Bei Liftfahrereien den Minion, vorne 42a hinten 60a.

(zZt hab ich vorne allerdings den HighRoller in der Pattex^^ - Version)


Für mich existiert diese eierlegende Wollmilchsau nicht - und ich brauch sie auch nicht. 

wenn ichs bergab krachen lassen will..such ich mir nen Lift in der Nähe oder einen Shuttleservice
...dann darf der Reifen auch kleben weil er eh nur bergab rollen braucht

...und für mich erschließt es sich so: wenn ich einen Reifen brauche, wie mit einer 40a Mischung, benötige ich auch das restliche Equipment für die Ansprüche der Abfahrt..d.h.Protektorenweste, Fullface etc pp. und das hab ich gewiss auch keinen Bock bergauf mit-hochzutreten...

Tourentechnisch hab ich halt dann die leichteren FR-Reifen, leichte Protektoren... muss dafür halt dann Abstriche bei der Abfahrtswahl bzw Abfahrts-Fahrweise in Kauf nehmen...

bin aber mal gespannt was gleich so als Wollmilchsau hier noch angepriesen wird




vlg


----------



## MTB-News.de




----------



## Female (24. Mai 2010)

Lifte haben wir keine in der direkten Umgebung. Für mich ist es normal, 500-800 hm hoch zu treten und danach geniale Abfahrten zu geniessen. Ich bin nach wie vor der Ansicht, dass man sich die geilen Abfahrten durchaus erkämpfen darf - und sie dafür nicht mit x Posern mit den dümmsten Sprüchen und neusten Bikes teilen braucht. 
*Die* eierlegende Wollmilchsau brauch ich auch nicht - aber etwas, dass sich in ihrer Nähe bewegt.


----------



## Deleted168745 (24. Mai 2010)

ok - 500-800hm bin ich auch noch dabei^^auch ohne Lift...aber auch ohne 42a

war ja auch net böse gemeint mein Geschreibsel gell, net falsch verstehen...


vlg


----------



## black soul (24. Mai 2010)

> Die eierlegende Wollmilchsau brauch ich auch nicht - aber etwas, dass sich in ihrer Nähe bewegt.


hallo, 

sorry wenn ich so dazwischen quatsche.
ich hab das gerade gelesen, meine freundin hat den hier und ist super zufrieden. sogar park geht damit. 

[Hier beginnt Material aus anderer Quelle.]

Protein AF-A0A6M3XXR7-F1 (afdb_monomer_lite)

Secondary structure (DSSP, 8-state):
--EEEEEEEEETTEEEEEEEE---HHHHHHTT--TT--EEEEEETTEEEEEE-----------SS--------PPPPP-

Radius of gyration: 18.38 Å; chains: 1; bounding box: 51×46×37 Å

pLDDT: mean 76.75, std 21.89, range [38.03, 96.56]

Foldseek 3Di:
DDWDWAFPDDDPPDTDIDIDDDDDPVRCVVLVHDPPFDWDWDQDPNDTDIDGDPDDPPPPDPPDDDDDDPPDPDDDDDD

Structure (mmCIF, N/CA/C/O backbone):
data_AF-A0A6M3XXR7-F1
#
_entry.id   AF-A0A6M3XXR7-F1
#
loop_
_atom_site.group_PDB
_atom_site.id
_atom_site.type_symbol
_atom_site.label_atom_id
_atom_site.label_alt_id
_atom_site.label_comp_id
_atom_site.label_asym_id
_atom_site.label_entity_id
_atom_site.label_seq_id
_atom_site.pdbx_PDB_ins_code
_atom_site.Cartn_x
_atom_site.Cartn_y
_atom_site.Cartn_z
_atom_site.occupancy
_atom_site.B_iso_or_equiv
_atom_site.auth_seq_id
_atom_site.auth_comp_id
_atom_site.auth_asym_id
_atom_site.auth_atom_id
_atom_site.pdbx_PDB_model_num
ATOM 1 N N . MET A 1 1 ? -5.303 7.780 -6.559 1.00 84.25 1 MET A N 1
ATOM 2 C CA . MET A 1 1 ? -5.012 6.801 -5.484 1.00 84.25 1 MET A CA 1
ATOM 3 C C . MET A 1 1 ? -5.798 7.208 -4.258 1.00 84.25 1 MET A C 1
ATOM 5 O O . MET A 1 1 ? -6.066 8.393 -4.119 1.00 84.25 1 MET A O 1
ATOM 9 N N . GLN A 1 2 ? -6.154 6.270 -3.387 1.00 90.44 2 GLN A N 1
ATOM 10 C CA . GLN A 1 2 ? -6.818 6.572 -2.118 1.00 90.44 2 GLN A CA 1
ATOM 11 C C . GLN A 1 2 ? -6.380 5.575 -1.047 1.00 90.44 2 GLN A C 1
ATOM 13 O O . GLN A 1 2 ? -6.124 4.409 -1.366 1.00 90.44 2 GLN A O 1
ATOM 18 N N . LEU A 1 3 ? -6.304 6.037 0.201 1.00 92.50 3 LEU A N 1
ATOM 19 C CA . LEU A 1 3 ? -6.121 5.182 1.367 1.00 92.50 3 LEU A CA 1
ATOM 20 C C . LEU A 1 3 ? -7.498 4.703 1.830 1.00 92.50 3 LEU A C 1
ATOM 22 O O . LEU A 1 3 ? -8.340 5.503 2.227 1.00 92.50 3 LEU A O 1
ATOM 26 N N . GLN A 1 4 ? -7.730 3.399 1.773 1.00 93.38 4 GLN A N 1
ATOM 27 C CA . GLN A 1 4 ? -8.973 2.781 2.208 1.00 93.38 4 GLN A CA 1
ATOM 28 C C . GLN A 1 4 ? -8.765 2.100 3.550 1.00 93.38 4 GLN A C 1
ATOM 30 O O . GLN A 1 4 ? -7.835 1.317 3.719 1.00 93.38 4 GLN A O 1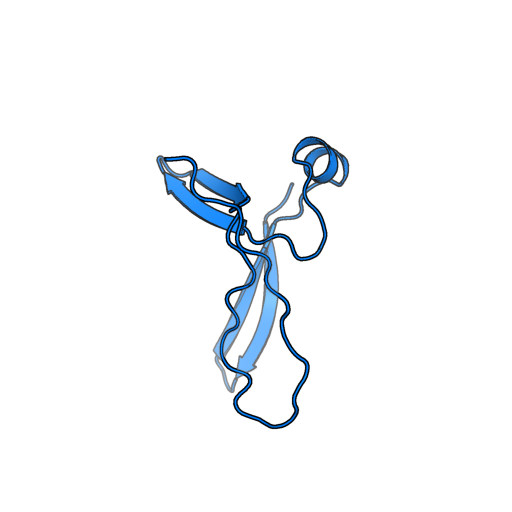
ATOM 35 N N . LYS A 1 5 ? -9.659 2.363 4.499 1.00 93.75 5 LYS A N 1
ATOM 36 C CA . LYS A 1 5 ? -9.727 1.610 5.748 1.00 93.75 5 LYS A CA 1
ATOM 37 C C . LYS A 1 5 ? -10.662 0.425 5.550 1.00 93.75 5 LYS A C 1
ATOM 39 O O . LYS A 1 5 ? -11.826 0.607 5.207 1.00 93.75 5 LYS A O 1
ATOM 44 N N . GLN A 1 6 ? -10.163 -0.777 5.792 1.00 92.31 6 GLN A N 1
ATOM 45 C CA . GLN A 1 6 ? -10.947 -2.004 5.763 1.00 92.31 6 GLN A CA 1
ATOM 46 C C . GLN A 1 6 ? -11.014 -2.577 7.176 1.00 92.31 6 GLN A C 1
ATOM 48 O O . GLN A 1 6 ? -10.007 -2.659 7.876 1.00 92.31 6 GLN A O 1
ATOM 53 N N . LEU A 1 7 ? -12.211 -2.944 7.631 1.00 89.06 7 LEU A N 1
ATOM 54 C CA . LEU A 1 7 ? -12.370 -3.649 8.899 1.00 89.06 7 LEU A CA 1
ATOM 55 C C . LEU A 1 7 ? -11.886 -5.087 8.691 1.00 89.06 7 LEU A C 1
ATOM 57 O O . LEU A 1 7 ? -12.486 -5.821 7.914 1.00 89.06 7 LEU A O 1
ATOM 61 N N . SER A 1 8 ? -10.797 -5.476 9.349 1.00 84.94 8 SER A N 1
ATOM 62 C CA . SER A 1 8 ? -10.203 -6.798 9.145 1.00 84.94 8 SER A CA 1
ATOM 63 C C . SER A 1 8 ? -10.865 -7.854 10.017 1.00 84.94 8 SER A C 1
ATOM 65 O O . SER A 1 8 ? -11.193 -8.936 9.542 1.00 84.94 8 SER A O 1
ATOM 67 N N . ARG A 1 9 ? -11.081 -7.542 11.298 1.00 86.31 9 ARG A N 1
ATOM 68 C CA . ARG A 1 9 ? -11.803 -8.405 12.236 1.00 86.31 9 ARG A CA 1
ATOM 69 C C . ARG A 1 9 ? -12.278 -7.634 13.456 1.00 86.31 9 ARG A C 1
ATOM 71 O O . ARG A 1 9 ? -11.700 -6.613 13.831 1.00 86.31 9 ARG A O 1
ATOM 78 N N . THR A 1 10 ? -13.280 -8.188 14.121 1.00 85.81 10 THR A N 1
ATOM 79 C CA . THR A 1 10 ? -13.716 -7.741 15.445 1.00 85.81 10 THR A CA 1
ATOM 80 C C . THR A 1 10 ? -13.416 -8.849 16.446 1.00 85.81 10 THR A C 1
ATOM 82 O O . THR A 1 10 ? -13.726 -10.007 16.182 1.00 85.81 10 THR A O 1
ATOM 85 N N . LEU A 1 11 ? -12.792 -8.507 17.572 1.00 87.81 11 LEU A N 1
ATOM 86 C CA . LEU A 1 11 ? -12.537 -9.429 18.676 1.00 87.81 11 LEU A CA 1
ATOM 87 C C . LEU A 1 11 ? -13.110 -8.819 19.957 1.00 87.81 11 LEU A C 1
ATOM 89 O O . LEU A 1 11 ? -12.558 -7.856 20.497 1.00 87.81 11 LEU A O 1
ATOM 93 N N . GLY A 1 12 ? -14.249 -9.349 20.407 1.00 88.12 12 GLY A N 1
ATOM 94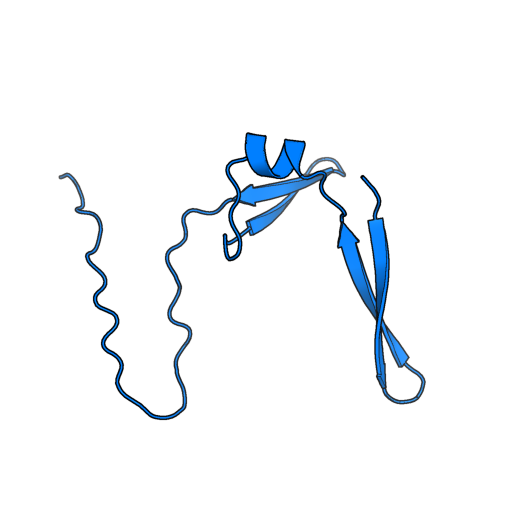 C CA . GLY A 1 12 ? -15.034 -8.749 21.487 1.00 88.12 12 GLY A CA 1
ATOM 95 C C . GLY A 1 12 ? -15.475 -7.329 21.119 1.00 88.12 12 GLY A C 1
ATOM 96 O O . GLY A 1 12 ? -16.158 -7.126 20.120 1.00 88.12 12 GLY A O 1
ATOM 97 N N . THR A 1 13 ? -15.036 -6.336 21.894 1.00 87.50 13 THR A N 1
ATOM 98 C CA . THR A 1 13 ? -15.302 -4.905 21.646 1.00 87.50 13 THR A CA 1
ATOM 99 C C . THR A 1 13 ? -14.251 -4.223 20.763 1.00 87.50 13 THR A C 1
ATOM 101 O O . THR A 1 13 ? -14.457 -3.091 20.322 1.00 87.50 13 THR A O 1
ATOM 104 N N . LYS A 1 14 ? -13.117 -4.882 20.476 1.00 86.06 14 LYS A N 1
ATOM 105 C CA . LYS A 1 14 ? -12.012 -4.287 19.711 1.00 86.06 14 LYS A CA 1
ATOM 106 C C . LYS A 1 14 ? -12.171 -4.549 18.216 1.00 86.06 14 LYS A C 1
ATOM 108 O O . LYS A 1 14 ? -12.236 -5.694 17.770 1.00 86.06 14 LYS A O 1
ATOM 113 N N . LYS A 1 15 ? -12.178 -3.468 17.434 1.00 89.06 15 LYS A N 1
ATOM 114 C CA . LYS A 1 15 ? -12.201 -3.491 15.967 1.00 89.06 15 LYS A CA 1
ATOM 115 C C . LYS A 1 15 ? -10.790 -3.300 15.425 1.00 89.06 15 LYS A C 1
ATOM 117 O O . LYS A 1 15 ? -10.170 -2.267 15.661 1.00 89.06 15 LYS A O 1
ATOM 122 N N . TYR A 1 16 ? -10.306 -4.281 14.678 1.00 91.50 16 TYR A N 1
ATOM 123 C CA . TYR A 1 16 ? -9.042 -4.201 13.959 1.00 91.50 16 TYR A CA 1
ATOM 124 C C . TYR A 1 16 ? -9.324 -3.734 12.540 1.00 91.50 16 TYR A C 1
ATOM 126 O O . TYR A 1 16 ? -10.249 -4.212 11.881 1.00 91.50 16 TYR A O 1
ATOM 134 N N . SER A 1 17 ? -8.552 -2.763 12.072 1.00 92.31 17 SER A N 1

http://www.bike-mailorder.de/shop/M...ntal-Rubber-Queen-2009-Faltreifen::10562.html

bin schon wieder weg und gruss


----------



## thomas.h (24. Mai 2010)

Mein derzeitiger bester Kompromiss ist vorne Minion in 2,5" Singleply, 42er Mischung (eher schwer), dafür wird hinten gespart. Hab gerade noch den Nevegal drauf, der hinten locker reicht, wenn vorn genügend Potential vorhanden ist. Überlege sogar, einen leichten Mountainking hinten zu montieren.

Grüße, Thomas

PS: Aus gegebenem Anlass möchte ich ergänzen, dass bei leichten Hinterreifen ein Downhillschlauch oder Tubeless sehr von Vorteil sind!


----------



## Deleted 104857 (24. Mai 2010)

Bontrager big earl 2,5 wet Falt.

Ich fahre den an meinem Enduro und finde den Kompromiss zwischen Gewicht, Rollwiderstand und grip für mich passend.


----------



## Kettenglied (24. Mai 2010)

Vorne 42er Minion in 2.5" , Hinten 60er Ardent in 2.4"

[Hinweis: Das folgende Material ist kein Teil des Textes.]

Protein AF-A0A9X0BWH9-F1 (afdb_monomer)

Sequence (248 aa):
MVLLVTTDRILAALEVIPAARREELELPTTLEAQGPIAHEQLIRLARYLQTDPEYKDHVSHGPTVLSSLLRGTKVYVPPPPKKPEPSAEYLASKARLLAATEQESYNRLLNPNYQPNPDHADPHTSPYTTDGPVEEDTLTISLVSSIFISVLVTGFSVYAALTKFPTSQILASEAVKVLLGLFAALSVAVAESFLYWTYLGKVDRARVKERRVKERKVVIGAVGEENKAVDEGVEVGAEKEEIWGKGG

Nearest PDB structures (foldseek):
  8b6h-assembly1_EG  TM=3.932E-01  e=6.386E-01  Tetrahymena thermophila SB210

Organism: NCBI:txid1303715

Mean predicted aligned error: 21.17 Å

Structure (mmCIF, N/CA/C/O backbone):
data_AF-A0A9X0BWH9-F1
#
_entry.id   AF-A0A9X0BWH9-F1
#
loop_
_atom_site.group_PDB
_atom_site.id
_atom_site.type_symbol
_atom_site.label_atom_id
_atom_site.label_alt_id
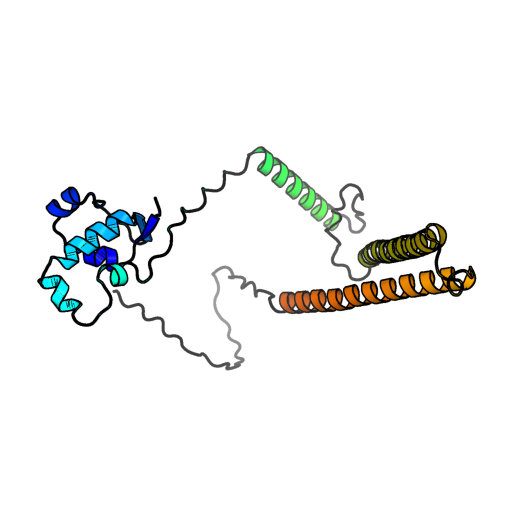_atom_site.label_comp_id
_atom_site.label_asym_id
_atom_site.label_entity_id
_atom_site.label_seq_id
_atom_site.pdbx_PDB_ins_code
_atom_site.Cartn_x
_atom_site.Cartn_y
_atom_site.Cartn_z
_atom_site.occupancy
_atom_site.B_iso_or_equiv
_atom_site.auth_seq_id
_atom_site.auth_comp_id
_atom_site.auth_asym_id
_atom_site.auth_atom_id
_atom_site.pdbx_PDB_model_num
ATOM 1 N N . MET A 1 1 ? -13.972 10.826 26.912 1.00 65.44 1 MET A N 1
ATOM 2 C CA . MET A 1 1 ? -14.413 9.658 27.708 1.00 65.44 1 MET A CA 1
ATOM 3 C C . MET A 1 1 ? -13.903 8.413 26.995 1.00 65.44 1 MET A C 1
ATOM 5 O O . MET A 1 1 ? -14.109 8.320 25.793 1.00 65.44 1 MET A O 1
ATOM 9 N N . VAL A 1 2 ? -13.155 7.534 27.669 1.00 78.88 2 VAL A N 1
ATOM 10 C CA . VAL A 1 2 ? -12.590 6.317 27.049 1.00 78.88 2 VAL A CA 1
ATOM 11 C C . VAL A 1 2 ? -13.646 5.213 27.068 1.00 78.88 2 VAL A C 1
ATOM 13 O O . VAL A 1 2 ? -14.221 4.938 28.124 1.00 78.88 2 VAL A O 1
ATOM 16 N N . LEU A 1 3 ? -13.899 4.607 25.906 1.00 86.19 3 LEU A N 1
ATOM 17 C CA . LEU A 1 3 ? -14.810 3.475 25.750 1.00 86.19 3 LEU A CA 1
ATOM 18 C C . LEU A 1 3 ? -14.009 2.173 25.727 1.00 86.19 3 LEU A C 1
ATOM 20 O O . LEU A 1 3 ? -12.965 2.076 25.078 1.00 86.19 3 LEU A O 1
ATOM 24 N N . LEU A 1 4 ? -14.502 1.179 26.449 1.00 85.62 4 LEU A N 1
ATOM 25 C CA . LEU A 1 4 ? -13.935 -0.156 26.549 1.00 85.62 4 LEU A CA 1
ATOM 26 C C . LEU A 1 4 ? -14.890 -1.154 25.897 1.00 85.62 4 LEU A C 1
ATOM 28 O O . LEU A 1 4 ? -16.089 -0.914 25.803 1.00 85.62 4 LEU A O 1
ATOM 32 N N . VAL A 1 5 ? -14.348 -2.265 25.425 1.00 87.19 5 VAL A N 1
ATOM 33 C CA . VAL A 1 5 ? -15.117 -3.369 24.856 1.00 87.19 5 VAL A CA 1
ATOM 34 C C . VAL A 1 5 ? -15.724 -4.191 25.989 1.00 87.19 5 VAL A C 1
ATOM 36 O O . VAL A 1 5 ? -15.010 -4.625 26.898 1.00 87.19 5 VAL A O 1
ATOM 39 N N . THR A 1 6 ? -17.034 -4.414 25.918 1.00 84.75 6 THR A N 1
ATOM 40 C CA . THR A 1 6 ? -17.780 -5.212 26.897 1.00 84.75 6 THR A CA 1
ATOM 41 C C . THR A 1 6 ? -17.412 -6.693 26.775 1.00 84.75 6 THR A C 1
ATOM 43 O O . THR A 1 6 ? -17.429 -7.254 25.679 1.00 84.75 6 THR A O 1
ATOM 46 N N . THR A 1 7 ? -17.077 -7.327 27.900 1.00 85.69 7 THR A N 1
ATOM 47 C CA . THR A 1 7 ? -16.707 -8.750 27.997 1.00 85.69 7 THR A CA 1
ATOM 48 C C . THR A 1 7 ? -17.787 -9.550 28.722 1.00 85.69 7 THR A C 1
ATOM 50 O O . THR A 1 7 ? -18.562 -8.989 29.496 1.00 85.69 7 THR A O 1
ATOM 53 N N . ASP A 1 8 ? -17.796 -10.873 28.549 1.00 83.31 8 ASP A N 1
ATOM 54 C CA . ASP A 1 8 ? -18.783 -11.767 29.182 1.00 83.31 8 ASP A CA 1
ATOM 55 C C . ASP A 1 8 ? -18.779 -11.669 30.714 1.00 83.31 8 ASP A C 1
ATOM 57 O O . ASP A 1 8 ? -19.807 -11.819 31.362 1.00 83.31 8 ASP A O 1
ATOM 61 N N . ARG A 1 9 ? -17.626 -11.337 31.310 1.00 81.25 9 ARG A N 1
ATOM 62 C CA . ARG A 1 9 ? -17.503 -11.096 32.756 1.00 81.25 9 ARG A CA 1
ATOM 63 C C . ARG A 1 9 ? -18.273 -9.863 33.206 1.00 81.25 9 ARG A C 1
ATOM 65 O O . ARG A 1 9 ? -18.855 -9.870 34.283 1.00 81.25 9 ARG A O 1
ATOM 72 N N . ILE A 1 10 ? -18.254 -8.809 32.392 1.00 83.69 10 ILE A N 1
ATOM 73 C CA . ILE A 1 10 ? -18.993 -7.573 32.661 1.00 83.69 10 ILE A CA 1
ATOM 74 C C . ILE A 1 10 ? -20.494 -7.830 32.487 1.00 83.69 10 ILE A C 1
ATOM 76 O O . ILE A 1 10 ? -21.277 -7.358 33.307 1.00 83.69 10 ILE A O 1
ATOM 80 N N . LEU A 1 11 ? -20.890 -8.617 31.480 1.00 84.19 11 LEU A N 1
ATOM 81 C CA . LEU A 1 11 ? -22.287 -9.016 31.270 1.00 84.19 11 LEU A CA 1
ATOM 82 C C . LEU A 1 11 ? -22.821 -9.861 32.435 1.00 84.19 11 LEU A C 1
ATOM 84 O O . LEU A 1 11 ? -23.846 -9.512 33.012 1.00 84.19 11 LEU A O 1
ATOM 88 N N . ALA A 1 12 ? -22.081 -10.890 32.857 1.00 82.50 12 ALA A N 1
ATOM 89 C CA . ALA A 1 12 ? -22.450 -11.714 34.008 1.00 82.50 12 ALA A CA 1
ATOM 90 C C . ALA A 1 12 ? -22.569 -10.882 35.297 1.00 82.50 12 ALA A C 1
ATOM 92 O O . ALA A 1 12 ? -23.511 -11.042 36.066 1.00 82.50 12 ALA A O 1
ATOM 93 N N . ALA A 1 13 ? -21.647 -9.941 35.516 1.00 79.62 13 ALA A N 1
ATOM 94 C CA . ALA A 1 13 ? -21.687 -9.051 36.672 1.00 79.62 13 ALA A CA 1
ATOM 95 C C . ALA A 1 13 ? -22.885 -8.081 36.649 1.00 79.62 13 ALA A C 1
ATOM 97 O O . ALA A 1 13 ? -23.398 -7.709 37.703 1.00 79.62 13 ALA A O 1
ATOM 98 N N . LEU A 1 14 ? -23.346 -7.676 35.463 1.00 79.75 14 LEU A N 1
ATOM 99 C CA . LEU A 1 14 ? -24.549 -6.859 35.302 1.00 79.75 14 LEU A CA 1
ATOM 100 C C . LEU A 1 14 ? -25.830 -7.650 35.565 1.00 79.75 14 LEU A C 1
ATOM 102 O O . LEU A 1 14 ? -26.753 -7.101 36.167 1.00 79.75 14 LEU A O 1
ATOM 106 N N . GLU A 1 15 ? -25.895 -8.914 35.140 1.00 81.06 15 GLU A N 1
ATOM 107 C CA . GLU A 1 15 ? -27.065 -9.781 35.336 1.00 81.06 15 GLU A CA 1
ATOM 108 C C . GLU A 1 15 ? -27.414 -9.983 36.812 1.00 81.06 15 GLU A C 1
ATOM 110 O O . GLU A 1 15 ? -28.594 -9.968 37.159 1.00 81.06 15 GLU A O 1
ATOM 115 N N . VAL A 1 16 ? -26.403 -10.055 37.681 1.00 80.50 16 VAL A N 1
ATOM 116 C CA . VAL A 1 16 ? -26.568 -10.181 39.141 1.00 80.50 16 VAL A CA 1
ATOM 117 C C . VAL A 1 16 ? -27.272 -8.958 39.758 1.00 80.50 16 VAL A C 1
ATOM 119 O O . VAL A 1 16 ? -27.914 -9.065 40.800 1.00 80.50 16 VAL A O 1
ATOM 122 N N . ILE A 1 17 ? -27.207 -7.786 39.116 1.00 76.81 17 ILE A N 1
ATOM 123 C CA . ILE A 1 17 ? -27.761 -6.538 39.658 1.00 76.81 17 ILE A CA 1
ATOM 124 C C . ILE A 1 17 ? -29.227 -6.361 39.211 1.00 76.81 17 ILE A C 1
ATOM 126 O O . ILE A 1 17 ? -29.485 -6.352 38.004 1.00 76.81 17 ILE A O 1
ATOM 130 N N . PRO A 1 18 ? -30.192 -6.123 40.125 1.00 76.25 18 PRO A N 1
ATOM 131 C CA . PRO A 1 18 ? -31.588 -5.842 39.775 1.00 76.25 18 PRO A CA 1
ATOM 132 C C . PRO A 1 18 ? -31.753 -4.574 38.925 1.00 76.25 18 PRO A C 1
ATOM 134 O O . PRO A 1 18 ? -31.081 -3.570 39.161 1.00 76.25 18 PRO A O 1
ATOM 137 N N . ALA A 1 19 ? -32.707 -4.573 37.987 1.00 69.69 19 ALA A N 1
ATOM 138 C CA . ALA A 1 19 ? -32.936 -3.465 37.048 1.00 69.69 19 ALA A CA 1
ATOM 139 C C . ALA A 1 19 ? -33.138 -2.092 37.727 1.00 69.69 19 ALA A C 1
ATOM 141 O O . ALA A 1 19 ? -32.613 -1.094 37.243 1.00 69.69 19 ALA A O 1
ATOM 142 N N . ALA A 1 20 ? -33.788 -2.052 38.896 1.00 70.38 20 ALA A N 1
ATOM 143 C CA . ALA A 1 20 ? -34.005 -0.822 39.666 1.00 70.38 20 ALA A CA 1
ATOM 144 C C . ALA A 1 20 ? -32.698 -0.125 40.100 1.00 70.38 20 ALA A C 1
ATOM 146 O O . ALA A 1 20 ? -32.633 1.099 40.153 1.00 70.38 20 ALA A O 1
ATOM 147 N N . ARG A 1 21 ? -31.633 -0.892 40.378 1.00 71.06 21 ARG A N 1
ATOM 148 C CA . ARG A 1 21 ? -30.311 -0.347 40.740 1.00 71.06 21 ARG A CA 1
ATOM 149 C C . ARG A 1 21 ? -29.479 0.036 39.516 1.00 71.06 21 ARG A C 1
ATOM 151 O O . ARG A 1 21 ? -28.554 0.833 39.636 1.00 71.06 21 ARG A O 1
ATOM 158 N N . ARG A 1 22 ? -29.794 -0.512 38.337 1.00 72.25 22 ARG A N 1
ATOM 159 C CA . ARG A 1 22 ? -29.106 -0.171 37.079 1.00 72.25 22 ARG A CA 1
ATOM 160 C C . ARG A 1 22 ? -29.438 1.254 36.636 1.00 72.25 22 ARG A C 1
ATOM 162 O O . ARG A 1 22 ? -28.537 1.971 36.207 1.00 72.25 22 ARG A O 1
ATOM 169 N N . GLU A 1 23 ? -30.691 1.671 36.812 1.00 71.44 23 GLU A N 1
ATOM 170 C CA . GLU A 1 23 ? -31.138 3.045 36.543 1.00 71.44 23 GLU A CA 1
ATOM 171 C C . GLU A 1 23 ? -30.507 4.055 37.512 1.00 71.44 23 GLU A C 1
ATOM 173 O O . GLU A 1 23 ? -30.049 5.111 37.084 1.00 71.44 23 GLU A O 1
ATOM 178 N N . GLU A 1 24 ? -30.382 3.701 38.795 1.00 73.25 24 GLU A N 1
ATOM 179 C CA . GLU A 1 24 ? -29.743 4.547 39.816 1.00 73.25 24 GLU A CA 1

Damit läßt es sich auch noch ganz gut bergauf treten.


----------



## trek 6500 (24. Mai 2010)

......conti vertical in 2.35 am einen all mountain und am anderen  nobbys in 2,4  wobei die mir bei nässe ziemlich auf den sack geh´n , weil sie sich extrem schnell mit schlamm zusetzen - is´dann wie ´ne wurstpelle ....denke auch , DEN  reifen schlechthin gibts nicht - entweder zu schwer ,zu teuer ,  zu hoher rollwiderstand , zu wenig seitenhalt , zu wenig grip .... gibts an jedem was auszusetzen ...


----------



## Jennfa (24. Mai 2010)

Egal ob nass oder trocken, meine MM 2,35 sind schon einige Zeit treue Begleiter . 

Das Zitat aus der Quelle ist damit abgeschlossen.